– Ради общего блага, – сказал начальник милиции. – И ты заметь, Митрофан Николаевич, надежные хлопцы: драк в городе почти не стало, пьянки сократились, самогоноварение вообще под корень вырублено. Тут для меня есть, конечно, неудобства. Две недели, как по району ни одного преступления не зарегистрировано. Того и гляди из области комиссию направят. У нас ведь как: чуть темпы снизишь – окрик, что хреново работаешь, сводок о преступлениях не даешь – значит укрываешь их от учета…
– Говорят, вы на днях шпиона какого-то словили? – поинтересовался первый секретарь.
– Это не мы, – признался начальник милиции. – Птолемея ребята пособили. Пособник немецкий, во время войны в Ростовской области в гестапо работал. Решил и перед ними выслужиться. А они ребята гордые, от предателей услуг не принимают. Приперся к ним этот сучок со списками коммунистов и активистов, а они его в холодную и нам сдали. Занятный сенеке. Между прочим, мы у него при обыске целую кучу оккупационных немецких марок нашли, аусвайсы разные и немецкую бронзовую медаль «За храбрость». После этого он и раскололся, явку с повинной прокурору на шестнадцати листах написал. Вот подсохнет, мы его в область отправим. Пусть с ним КГБ разбирается!
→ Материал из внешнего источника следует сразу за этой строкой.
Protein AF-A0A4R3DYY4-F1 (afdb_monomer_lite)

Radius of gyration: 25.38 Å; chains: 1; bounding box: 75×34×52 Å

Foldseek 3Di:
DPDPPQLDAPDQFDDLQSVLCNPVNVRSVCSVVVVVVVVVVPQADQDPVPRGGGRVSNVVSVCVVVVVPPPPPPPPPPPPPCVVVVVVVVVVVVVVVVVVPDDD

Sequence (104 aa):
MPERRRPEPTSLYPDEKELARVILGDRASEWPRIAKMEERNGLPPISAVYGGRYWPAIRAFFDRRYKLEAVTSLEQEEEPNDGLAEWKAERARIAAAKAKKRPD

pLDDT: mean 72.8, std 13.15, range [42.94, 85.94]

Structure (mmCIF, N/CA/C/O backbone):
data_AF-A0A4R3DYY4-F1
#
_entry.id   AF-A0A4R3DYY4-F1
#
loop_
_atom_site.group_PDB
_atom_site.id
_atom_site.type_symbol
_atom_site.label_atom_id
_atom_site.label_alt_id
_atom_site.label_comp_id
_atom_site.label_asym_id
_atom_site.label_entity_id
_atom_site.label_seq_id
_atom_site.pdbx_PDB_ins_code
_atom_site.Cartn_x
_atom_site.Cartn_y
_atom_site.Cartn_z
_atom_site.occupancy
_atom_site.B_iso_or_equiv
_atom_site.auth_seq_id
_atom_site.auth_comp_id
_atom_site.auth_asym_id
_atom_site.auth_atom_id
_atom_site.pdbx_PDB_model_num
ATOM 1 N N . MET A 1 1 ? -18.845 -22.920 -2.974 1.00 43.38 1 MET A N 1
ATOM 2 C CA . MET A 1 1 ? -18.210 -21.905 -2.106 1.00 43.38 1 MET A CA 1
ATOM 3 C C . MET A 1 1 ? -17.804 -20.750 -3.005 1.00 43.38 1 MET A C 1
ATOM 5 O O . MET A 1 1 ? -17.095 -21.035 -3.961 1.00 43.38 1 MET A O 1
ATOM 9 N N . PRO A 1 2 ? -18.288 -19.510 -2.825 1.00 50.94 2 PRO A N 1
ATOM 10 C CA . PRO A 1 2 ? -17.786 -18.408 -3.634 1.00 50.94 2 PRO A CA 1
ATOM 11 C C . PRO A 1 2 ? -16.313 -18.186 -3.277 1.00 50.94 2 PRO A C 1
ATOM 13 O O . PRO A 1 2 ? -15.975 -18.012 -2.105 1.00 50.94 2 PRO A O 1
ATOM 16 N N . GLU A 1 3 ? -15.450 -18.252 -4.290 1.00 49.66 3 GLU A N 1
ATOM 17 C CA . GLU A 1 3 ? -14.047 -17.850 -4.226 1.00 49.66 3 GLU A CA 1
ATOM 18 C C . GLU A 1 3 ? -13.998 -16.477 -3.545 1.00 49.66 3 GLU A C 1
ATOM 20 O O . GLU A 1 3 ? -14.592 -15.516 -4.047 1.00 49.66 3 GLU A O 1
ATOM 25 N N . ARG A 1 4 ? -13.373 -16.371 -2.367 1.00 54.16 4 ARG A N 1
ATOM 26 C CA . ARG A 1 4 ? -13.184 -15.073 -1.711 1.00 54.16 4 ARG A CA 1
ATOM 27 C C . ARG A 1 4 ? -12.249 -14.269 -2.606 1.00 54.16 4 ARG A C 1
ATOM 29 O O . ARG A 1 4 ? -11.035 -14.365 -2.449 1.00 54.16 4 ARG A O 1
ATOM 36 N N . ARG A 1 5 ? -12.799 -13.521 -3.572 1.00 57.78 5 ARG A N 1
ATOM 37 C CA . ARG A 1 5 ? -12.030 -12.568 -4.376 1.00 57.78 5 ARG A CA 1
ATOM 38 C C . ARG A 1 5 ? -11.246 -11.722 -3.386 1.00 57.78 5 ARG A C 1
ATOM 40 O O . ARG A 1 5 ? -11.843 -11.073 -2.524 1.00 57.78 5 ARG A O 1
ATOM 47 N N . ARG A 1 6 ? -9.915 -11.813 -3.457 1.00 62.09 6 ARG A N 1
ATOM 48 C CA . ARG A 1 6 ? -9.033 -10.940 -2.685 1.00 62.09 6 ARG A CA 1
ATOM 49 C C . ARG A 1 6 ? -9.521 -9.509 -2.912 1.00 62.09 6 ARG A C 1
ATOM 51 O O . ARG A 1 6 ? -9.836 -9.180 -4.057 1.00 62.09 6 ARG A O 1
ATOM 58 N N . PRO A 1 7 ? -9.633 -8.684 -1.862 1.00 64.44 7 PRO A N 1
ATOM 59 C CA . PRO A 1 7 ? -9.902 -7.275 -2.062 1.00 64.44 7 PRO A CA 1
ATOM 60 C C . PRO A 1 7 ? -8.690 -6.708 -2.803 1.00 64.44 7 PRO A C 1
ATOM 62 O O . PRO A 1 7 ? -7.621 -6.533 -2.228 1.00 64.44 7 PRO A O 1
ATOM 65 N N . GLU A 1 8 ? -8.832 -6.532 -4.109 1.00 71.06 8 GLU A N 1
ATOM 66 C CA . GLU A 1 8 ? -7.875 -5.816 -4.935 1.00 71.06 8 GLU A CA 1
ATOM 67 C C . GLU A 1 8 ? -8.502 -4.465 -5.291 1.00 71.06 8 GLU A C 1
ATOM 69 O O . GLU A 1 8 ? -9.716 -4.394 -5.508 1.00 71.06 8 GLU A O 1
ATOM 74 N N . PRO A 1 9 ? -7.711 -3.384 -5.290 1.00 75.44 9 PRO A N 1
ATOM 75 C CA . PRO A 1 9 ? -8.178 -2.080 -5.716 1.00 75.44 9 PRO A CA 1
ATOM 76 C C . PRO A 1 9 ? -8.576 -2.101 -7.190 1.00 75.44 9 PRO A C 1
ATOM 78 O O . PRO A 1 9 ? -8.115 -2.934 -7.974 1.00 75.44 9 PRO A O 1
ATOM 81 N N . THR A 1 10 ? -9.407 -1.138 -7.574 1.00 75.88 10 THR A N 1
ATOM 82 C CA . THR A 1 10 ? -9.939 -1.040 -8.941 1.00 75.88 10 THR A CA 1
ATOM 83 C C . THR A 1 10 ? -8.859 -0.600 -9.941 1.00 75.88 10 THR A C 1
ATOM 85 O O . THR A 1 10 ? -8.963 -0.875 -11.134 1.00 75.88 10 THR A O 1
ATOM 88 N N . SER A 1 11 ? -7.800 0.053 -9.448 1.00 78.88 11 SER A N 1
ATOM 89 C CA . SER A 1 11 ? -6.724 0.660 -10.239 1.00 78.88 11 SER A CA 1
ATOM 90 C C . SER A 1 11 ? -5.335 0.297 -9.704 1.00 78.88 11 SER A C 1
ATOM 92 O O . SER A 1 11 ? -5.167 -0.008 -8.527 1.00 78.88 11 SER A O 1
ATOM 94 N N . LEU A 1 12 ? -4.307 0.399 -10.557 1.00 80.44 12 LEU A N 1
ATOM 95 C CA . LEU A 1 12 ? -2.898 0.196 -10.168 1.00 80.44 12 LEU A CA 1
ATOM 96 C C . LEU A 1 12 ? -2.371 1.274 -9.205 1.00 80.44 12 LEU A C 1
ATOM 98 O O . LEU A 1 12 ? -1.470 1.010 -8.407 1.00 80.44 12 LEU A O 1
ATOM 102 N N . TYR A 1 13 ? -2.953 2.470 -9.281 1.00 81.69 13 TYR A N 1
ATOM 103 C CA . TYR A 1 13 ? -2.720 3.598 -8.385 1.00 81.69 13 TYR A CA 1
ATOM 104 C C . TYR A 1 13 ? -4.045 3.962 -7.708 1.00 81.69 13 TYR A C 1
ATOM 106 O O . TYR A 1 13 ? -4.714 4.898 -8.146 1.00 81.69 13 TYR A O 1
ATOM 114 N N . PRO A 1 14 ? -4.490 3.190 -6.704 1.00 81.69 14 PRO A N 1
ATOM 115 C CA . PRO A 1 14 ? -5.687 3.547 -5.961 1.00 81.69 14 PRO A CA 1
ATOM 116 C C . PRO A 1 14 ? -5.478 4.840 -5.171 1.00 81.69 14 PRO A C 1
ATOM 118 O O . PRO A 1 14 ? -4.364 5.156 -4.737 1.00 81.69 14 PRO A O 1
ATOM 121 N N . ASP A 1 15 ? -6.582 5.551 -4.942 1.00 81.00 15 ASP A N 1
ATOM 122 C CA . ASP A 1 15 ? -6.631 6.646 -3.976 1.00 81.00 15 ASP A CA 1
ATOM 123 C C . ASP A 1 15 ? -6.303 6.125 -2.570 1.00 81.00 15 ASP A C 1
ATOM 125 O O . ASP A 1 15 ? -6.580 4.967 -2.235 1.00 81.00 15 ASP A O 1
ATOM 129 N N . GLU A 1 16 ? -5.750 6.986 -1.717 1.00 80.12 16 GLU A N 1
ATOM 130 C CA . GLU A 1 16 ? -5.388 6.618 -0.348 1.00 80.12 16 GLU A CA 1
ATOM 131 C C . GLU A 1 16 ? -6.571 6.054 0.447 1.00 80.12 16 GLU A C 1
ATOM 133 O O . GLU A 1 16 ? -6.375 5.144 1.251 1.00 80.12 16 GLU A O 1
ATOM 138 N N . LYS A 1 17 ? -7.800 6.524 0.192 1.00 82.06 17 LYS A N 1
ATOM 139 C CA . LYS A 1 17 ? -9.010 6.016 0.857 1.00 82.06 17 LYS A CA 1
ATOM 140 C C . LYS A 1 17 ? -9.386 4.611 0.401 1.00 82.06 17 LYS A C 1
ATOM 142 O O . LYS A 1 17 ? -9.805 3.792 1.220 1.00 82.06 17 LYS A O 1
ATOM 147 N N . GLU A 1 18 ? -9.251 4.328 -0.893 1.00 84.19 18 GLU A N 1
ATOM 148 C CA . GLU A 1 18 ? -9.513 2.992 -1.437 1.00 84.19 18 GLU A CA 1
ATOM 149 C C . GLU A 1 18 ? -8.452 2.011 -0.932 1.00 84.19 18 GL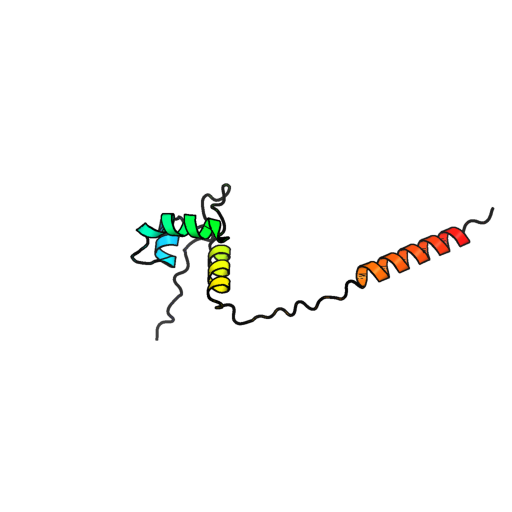U A C 1
ATOM 151 O O . GLU A 1 18 ? -8.782 0.950 -0.402 1.00 84.19 18 GLU A O 1
ATOM 156 N N . LEU A 1 19 ? -7.184 2.421 -0.984 1.00 83.88 19 LEU A N 1
ATOM 157 C CA . LEU A 1 19 ? -6.056 1.647 -0.486 1.00 83.88 19 LEU A CA 1
ATOM 158 C C . LEU A 1 19 ? -6.190 1.323 1.009 1.00 83.88 19 LEU A C 1
ATOM 160 O O . LEU A 1 19 ? -6.025 0.175 1.423 1.00 83.88 19 LEU A O 1
ATOM 164 N N . ALA A 1 20 ? -6.552 2.323 1.812 1.00 85.94 20 ALA A N 1
ATOM 165 C CA . ALA A 1 20 ? -6.808 2.173 3.236 1.00 85.94 20 ALA A CA 1
ATOM 166 C C . ALA A 1 20 ? -7.900 1.138 3.521 1.00 85.94 20 ALA A C 1
ATOM 168 O O . ALA A 1 20 ? -7.755 0.301 4.413 1.00 85.94 20 ALA A O 1
ATOM 169 N N . ARG A 1 21 ? -8.984 1.166 2.739 1.00 85.56 21 ARG A N 1
ATOM 170 C CA . ARG A 1 21 ? -10.102 0.230 2.880 1.00 85.56 21 ARG A CA 1
ATOM 171 C C . ARG A 1 21 ? -9.720 -1.188 2.467 1.00 85.56 21 ARG A C 1
ATOM 173 O O . ARG A 1 21 ? -10.181 -2.138 3.088 1.00 85.56 21 ARG A O 1
ATOM 180 N N . VAL A 1 22 ? -8.862 -1.339 1.462 1.00 84.44 22 VAL A N 1
ATOM 181 C CA . VAL A 1 22 ? -8.362 -2.648 1.024 1.00 84.44 22 VAL A CA 1
ATOM 182 C C . VAL A 1 22 ? -7.420 -3.269 2.063 1.00 84.44 22 VAL A C 1
ATOM 184 O O . VAL A 1 22 ? -7.519 -4.463 2.335 1.00 84.44 22 VAL A O 1
ATOM 187 N N . ILE A 1 23 ? -6.530 -2.475 2.668 1.00 81.75 23 ILE A N 1
ATOM 188 C CA . ILE A 1 23 ? -5.508 -2.985 3.599 1.00 81.75 23 ILE A CA 1
ATOM 189 C C . ILE A 1 23 ? -6.053 -3.140 5.023 1.00 81.75 23 ILE A C 1
ATOM 191 O O . ILE A 1 23 ? -5.824 -4.158 5.674 1.00 81.75 23 ILE A O 1
ATOM 195 N N . LEU A 1 24 ? -6.751 -2.121 5.526 1.00 84.56 24 LEU A N 1
ATOM 196 C CA . LEU A 1 24 ? -7.185 -2.039 6.923 1.00 84.56 24 LEU A CA 1
ATOM 197 C C . LEU A 1 24 ? -8.684 -2.295 7.116 1.00 84.56 24 LEU A C 1
ATOM 199 O O . LEU A 1 24 ? -9.120 -2.477 8.258 1.00 84.56 24 LEU A O 1
ATOM 203 N N . GLY A 1 25 ? -9.472 -2.313 6.037 1.00 83.56 25 GLY A N 1
ATOM 204 C CA . GLY A 1 25 ? -10.920 -2.481 6.110 1.00 83.56 25 GLY A CA 1
ATOM 205 C C . GLY A 1 25 ? -11.579 -1.317 6.842 1.00 83.56 25 GLY A C 1
ATOM 206 O O . GLY A 1 25 ? -11.479 -0.164 6.429 1.00 83.56 25 GLY A O 1
ATOM 207 N N . ASP A 1 26 ? -12.236 -1.634 7.953 1.00 82.75 26 ASP A N 1
ATOM 208 C CA . ASP A 1 26 ? -12.934 -0.677 8.820 1.00 82.75 26 ASP A CA 1
ATOM 209 C C . ASP A 1 26 ? -11.985 0.359 9.455 1.00 82.75 26 ASP A C 1
ATOM 211 O O . ASP A 1 26 ? -12.356 1.502 9.707 1.00 82.75 26 ASP A O 1
ATOM 215 N N . ARG A 1 27 ? -10.702 0.004 9.611 1.00 83.00 27 ARG A N 1
ATOM 216 C CA . ARG A 1 27 ? -9.659 0.883 10.170 1.00 83.00 27 ARG A CA 1
ATOM 217 C C . ARG A 1 27 ? -9.001 1.793 9.128 1.00 83.00 27 ARG A C 1
ATOM 219 O O . ARG A 1 27 ? -7.884 2.265 9.334 1.00 83.00 27 ARG A O 1
ATOM 226 N N . ALA A 1 28 ? -9.677 2.061 8.012 1.00 85.00 28 ALA A N 1
ATOM 227 C CA . ALA A 1 28 ? -9.149 2.884 6.924 1.00 85.00 28 ALA A CA 1
ATOM 228 C C . ALA A 1 28 ? -8.645 4.268 7.392 1.00 85.00 28 ALA A C 1
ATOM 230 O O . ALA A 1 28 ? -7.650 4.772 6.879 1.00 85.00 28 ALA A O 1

Митрофан Николаевич посидел, задумчиво барабаня пальцами по столу.
– Списки-то большие? – с натужной небрежностью спросил он.
Дыряев усмехнулся. Все-таки он был опытным сыщиком, хотя и сельского масштаба.
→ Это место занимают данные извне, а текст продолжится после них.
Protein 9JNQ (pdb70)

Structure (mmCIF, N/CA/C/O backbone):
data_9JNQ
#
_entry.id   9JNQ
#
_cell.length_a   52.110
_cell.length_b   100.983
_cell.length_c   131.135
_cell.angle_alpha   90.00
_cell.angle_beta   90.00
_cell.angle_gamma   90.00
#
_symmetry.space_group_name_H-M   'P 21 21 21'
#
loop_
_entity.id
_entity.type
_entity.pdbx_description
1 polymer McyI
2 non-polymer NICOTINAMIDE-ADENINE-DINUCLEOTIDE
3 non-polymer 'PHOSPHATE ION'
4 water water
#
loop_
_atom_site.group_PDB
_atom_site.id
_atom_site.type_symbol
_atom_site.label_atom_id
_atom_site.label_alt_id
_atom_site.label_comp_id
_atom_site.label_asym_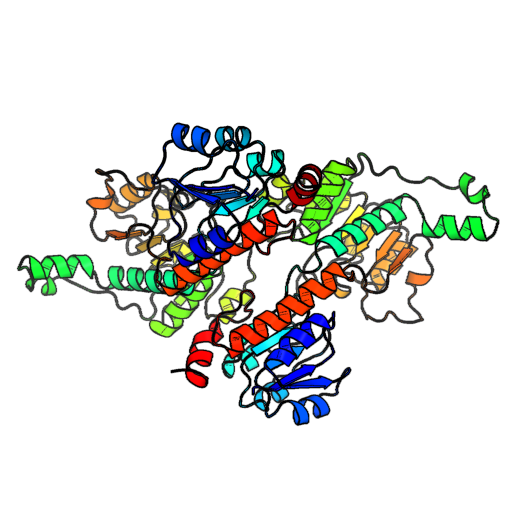id
_atom_site.label_entity_id
_atom_site.label_seq_id
_atom_site.pdbx_PDB_ins_code
_atom_site.Cartn_x
_atom_site.Cartn_y
_atom_site.Cartn_z
_atom_site.occupancy
_atom_site.B_iso_or_equiv
_atom_site.auth_seq_id
_atom_site.auth_comp_id
_atom_site.auth_asym_id
_atom_site.auth_atom_id
_atom_site.pdbx_PDB_model_num
ATOM 1 N N . LYS A 1 2 ? 27.380 80.427 48.963 1.00 39.98 15 LYS A N 1
ATOM 2 C CA . LYS A 1 2 ? 26.515 79.420 48.350 1.00 42.88 15 LYS A CA 1
ATOM 3 C C . LYS A 1 2 ? 25.098 79.503 48.909 1.00 42.42 15 LYS A C 1
ATOM 4 O O . LYS A 1 2 ? 24.894 79.916 50.053 1.00 39.79 15 LYS A O 1
ATOM 10 N N . HIS A 1 3 ? 24.125 79.093 48.098 1.00 40.04 16 HIS A N 1
ATOM 11 C CA . HIS A 1 3 ? 22.725 79.198 48.484 1.00 39.52 16 HIS A CA 1
ATOM 12 C C . HIS A 1 3 ? 22.425 78.322 49.697 1.00 33.89 16 HIS A C 1
ATOM 13 O O . HIS A 1 3 ? 23.088 77.312 49.939 1.00 38.26 16 HIS A O 1
ATOM 20 N N . ARG A 1 4 ? 21.406 78.714 50.460 1.00 33.96 17 ARG A N 1
ATOM 21 C CA . ARG A 1 4 ? 20.961 77.969 51.632 1.00 33.98 17 ARG A CA 1
ATOM 22 C C . ARG A 1 4 ? 19.577 77.372 51.397 1.00 31.84 17 ARG A C 1
ATOM 23 O O . ARG A 1 4 ? 18.693 78.027 50.834 1.00 29.45 17 ARG A O 1
ATOM 31 N N . VAL A 1 5 ? 19.390 76.133 51.845 1.00 27.74 18 VAL A N 1
ATOM 32 C CA . VAL A 1 5 ? 18.133 75.410 51.678 1.00 27.71 18 VAL A CA 1
ATOM 33 C C . VAL A 1 5 ? 17.658 74.930 53.043 1.00 29.69 18 VAL A C 1
ATOM 34 O O . VAL A 1 5 ? 18.444 74.376 53.821 1.00 30.20 18 VAL A O 1
ATOM 38 N N . LEU A 1 6 ? 16.383 75.156 53.340 1.00 22.52 19 LEU A N 1
ATOM 39 C CA . LEU A 1 6 ? 15.762 74.645 54.556 1.00 27.80 19 LEU A CA 1
ATOM 40 C C . LEU A 1 6 ? 14.921 73.419 54.219 1.00 28.51 19 LEU A C 1
ATOM 41 O O . LEU A 1 6 ? 14.111 73.458 53.287 1.00 25.73 19 LEU A O 1
ATOM 46 N N . LEU A 1 7 ? 15.107 72.337 54.982 1.00 22.97 20 LEU A N 1
ATOM 47 C CA . LEU A 1 7 ? 14.292 71.128 54.836 1.00 26.14 20 LEU A CA 1
ATOM 48 C C . LEU A 1 7 ? 13.350 71.028 56.028 1.00 29.10 20 LEU A C 1
ATOM 49 O O . LEU A 1 7 ? 13.768 70.666 57.136 1.00 30.24 20 LEU A O 1
ATOM 54 N N . ILE A 1 8 ? 12.079 71.341 55.796 1.00 25.09 21 ILE A N 1
ATOM 55 C CA . ILE A 1 8 ? 11.047 71.189 56.808 1.00 25.02 21 ILE A CA 1
ATOM 56 C C . ILE A 1 8 ? 10.648 69.719 56.801 1.00 27.15 21 ILE A C 1
ATOM 57 O O . ILE A 1 8 ? 9.696 69.322 56.117 1.00 24.65 21 ILE A O 1
ATOM 62 N N . GLY A 1 9 ? 11.377 68.911 57.560 1.00 28.81 22 GLY A N 1
ATOM 63 C CA . GLY A 1 9 ? 11.311 67.463 57.453 1.00 25.45 22 GLY A CA 1
ATOM 64 C C . GLY A 1 9 ? 12.344 66.940 56.473 1.00 28.18 22 GLY A C 1
ATOM 65 O O . GLY A 1 9 ? 12.699 67.587 55.484 1.00 24.92 22 GLY A O 1
ATOM 66 N N . LYS A 1 10 ? 12.846 65.737 56.755 1.00 28.03 23 LYS A N 1
ATOM 67 C CA . LYS A 1 10 ? 13.868 65.169 55.893 1.00 25.23 23 LYS A CA 1
ATOM 68 C C . LYS A 1 10 ? 13.240 64.636 54.610 1.00 21.02 23 LYS A C 1
ATOM 69 O O . LYS A 1 10 ? 12.022 64.447 54.515 1.00 22.07 23 LYS A O 1
ATOM 75 N N . MET A 1 11 ? 14.092 64.412 53.615 1.00 23.01 24 MET A N 1
ATOM 76 C CA . MET A 1 11 ? 13.660 63.763 52.392 1.00 22.15 24 MET A CA 1
ATOM 77 C C . MET A 1 11 ? 13.457 62.273 52.640 1.00 24.99 24 MET A C 1
ATOM 78 O O . MET A 1 11 ? 13.783 61.748 53.708 1.00 23.26 24 MET A O 1
ATOM 83 N N . TYR A 1 12 ? 12.892 61.589 51.640 1.00 24.57 25 TYR A N 1
ATOM 84 C CA . TYR A 1 12 ? 12.597 60.163 51.753 1.00 22.86 25 TYR A CA 1
ATOM 85 C C . TYR A 1 12 ? 13.823 59.283 51.539 1.00 22.60 25 TYR A C 1
ATOM 86 O O . TYR A 1 12 ? 13.772 58.083 51.837 1.00 23.60 25 TYR A O 1
ATOM 95 N N . ASP A 1 13 ? 14.911 59.840 51.023 1.00 21.46 26 ASP A N 1
ATOM 96 C CA . ASP A 1 13 ? 16.146 59.104 50.807 1.00 23.28 26 ASP A CA 1
ATOM 97 C C . ASP A 1 13 ? 17.283 60.106 50.885 1.00 26.80 26 ASP A C 1
ATOM 98 O O . ASP A 1 13 ? 17.195 61.200 50.317 1.00 25.13 26 ASP A O 1
ATOM 103 N N . GLU A 1 14 ? 18.348 59.731 51.596 1.00 27.97 27 GLU A N 1
ATOM 104 C CA . GLU A 1 14 ? 19.434 60.671 51.835 1.00 30.73 27 GLU A CA 1
ATOM 105 C C . GLU A 1 14 ? 20.140 61.098 50.558 1.00 30.01 27 GLU A C 1
ATOM 106 O O . GLU A 1 14 ? 20.827 62.125 50.568 1.00 32.75 27 GLU A O 1
ATOM 112 N N . ALA A 1 15 ? 19.994 60.342 49.466 1.00 26.57 28 ALA A N 1
ATOM 113 C CA . ALA A 1 15 ? 20.646 60.720 48.216 1.00 27.07 28 ALA A CA 1
ATOM 114 C C . ALA A 1 15 ? 20.184 62.089 47.729 1.00 27.71 28 ALA A C 1
ATOM 115 O O . ALA A 1 15 ? 20.951 62.805 47.074 1.00 29.25 28 ALA A O 1
ATOM 117 N N . GLY A 1 16 ? 18.939 62.465 48.028 1.00 29.07 29 GLY A N 1
ATOM 118 C CA . GLY A 1 16 ? 18.479 63.799 47.677 1.00 23.15 29 GLY A CA 1
ATOM 119 C C . GLY A 1 16 ? 19.172 64.881 48.484 1.00 29.60 29 GLY A C 1
ATOM 120 O O . GLY A 1 16 ? 19.452 65.969 47.973 1.00 27.43 29 GLY A O 1
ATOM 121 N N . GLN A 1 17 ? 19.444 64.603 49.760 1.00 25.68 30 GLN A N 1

– Есть вы в этих списках, Митрофан Николаевич, – сказал он. – Под третьим номером вы в них значитесь.
– Под третьим? – Голос первого секретаря обидчиво дрогнул.
– А под первым номером у него Соловьев записан, – доложил Федор Борисович благодушно. – И я под вторым. Мишка Соловьев у него в прошлом году самогон изымал, а я на него штраф накладывал. Вот он нас и вывел на первые места.
– Мелкая личность, – сказал как сплюнул Митрофан Николаевич.
Он привычно подошел к окну, постоял, глядя на улицу.
– Подсыхает, – отметил он. – Того и гляди какую-нибудь комиссию принесет. Куда мы наших иностранцев денем?
– А если сказать, что это солдатики на посевную прибыли? – встал за спиной первого секретаря начальник милиции.
– А что? Научим Птолемея на майора отзываться, китель с бриджами да фуражечку я у райвоенкома возьму… А что до языка, то здесь уж совсем просто – скажем, что часть из кавказцев. У них там столько мелких национальных групп, что поверят, за милую душу поверят!
– А потом нам все это боком вылезет, – язвительно сказал Митрофан Николаевич. – Как в области нашу брехню поймут, так сразу наши партбилеты и плакали. Выпрут нас, Федя, со свистом.
Дыряев пожал плечами.
– Тогда выдадим их за студенческий стройотряд, – упрямо предложил он. – Составим фиктивный договор, у меня поддельная печать Махачкалинского университета с прошлого года еще осталась… Комар носа не подточит!
– Ага, – злорадно сказал предисполкома. – Ты на их морды подивись! Знайшов студентов! Краще з табором договор заключить! Строгого режиму. Працуюете над разними там складними проблемами, сушите голову!
– А что? – неуверенно сказал Дыряев. – На филфак они, конечно, не потянут, а вот на физкультурный институт запросто. Там и не такие типажи встретишь!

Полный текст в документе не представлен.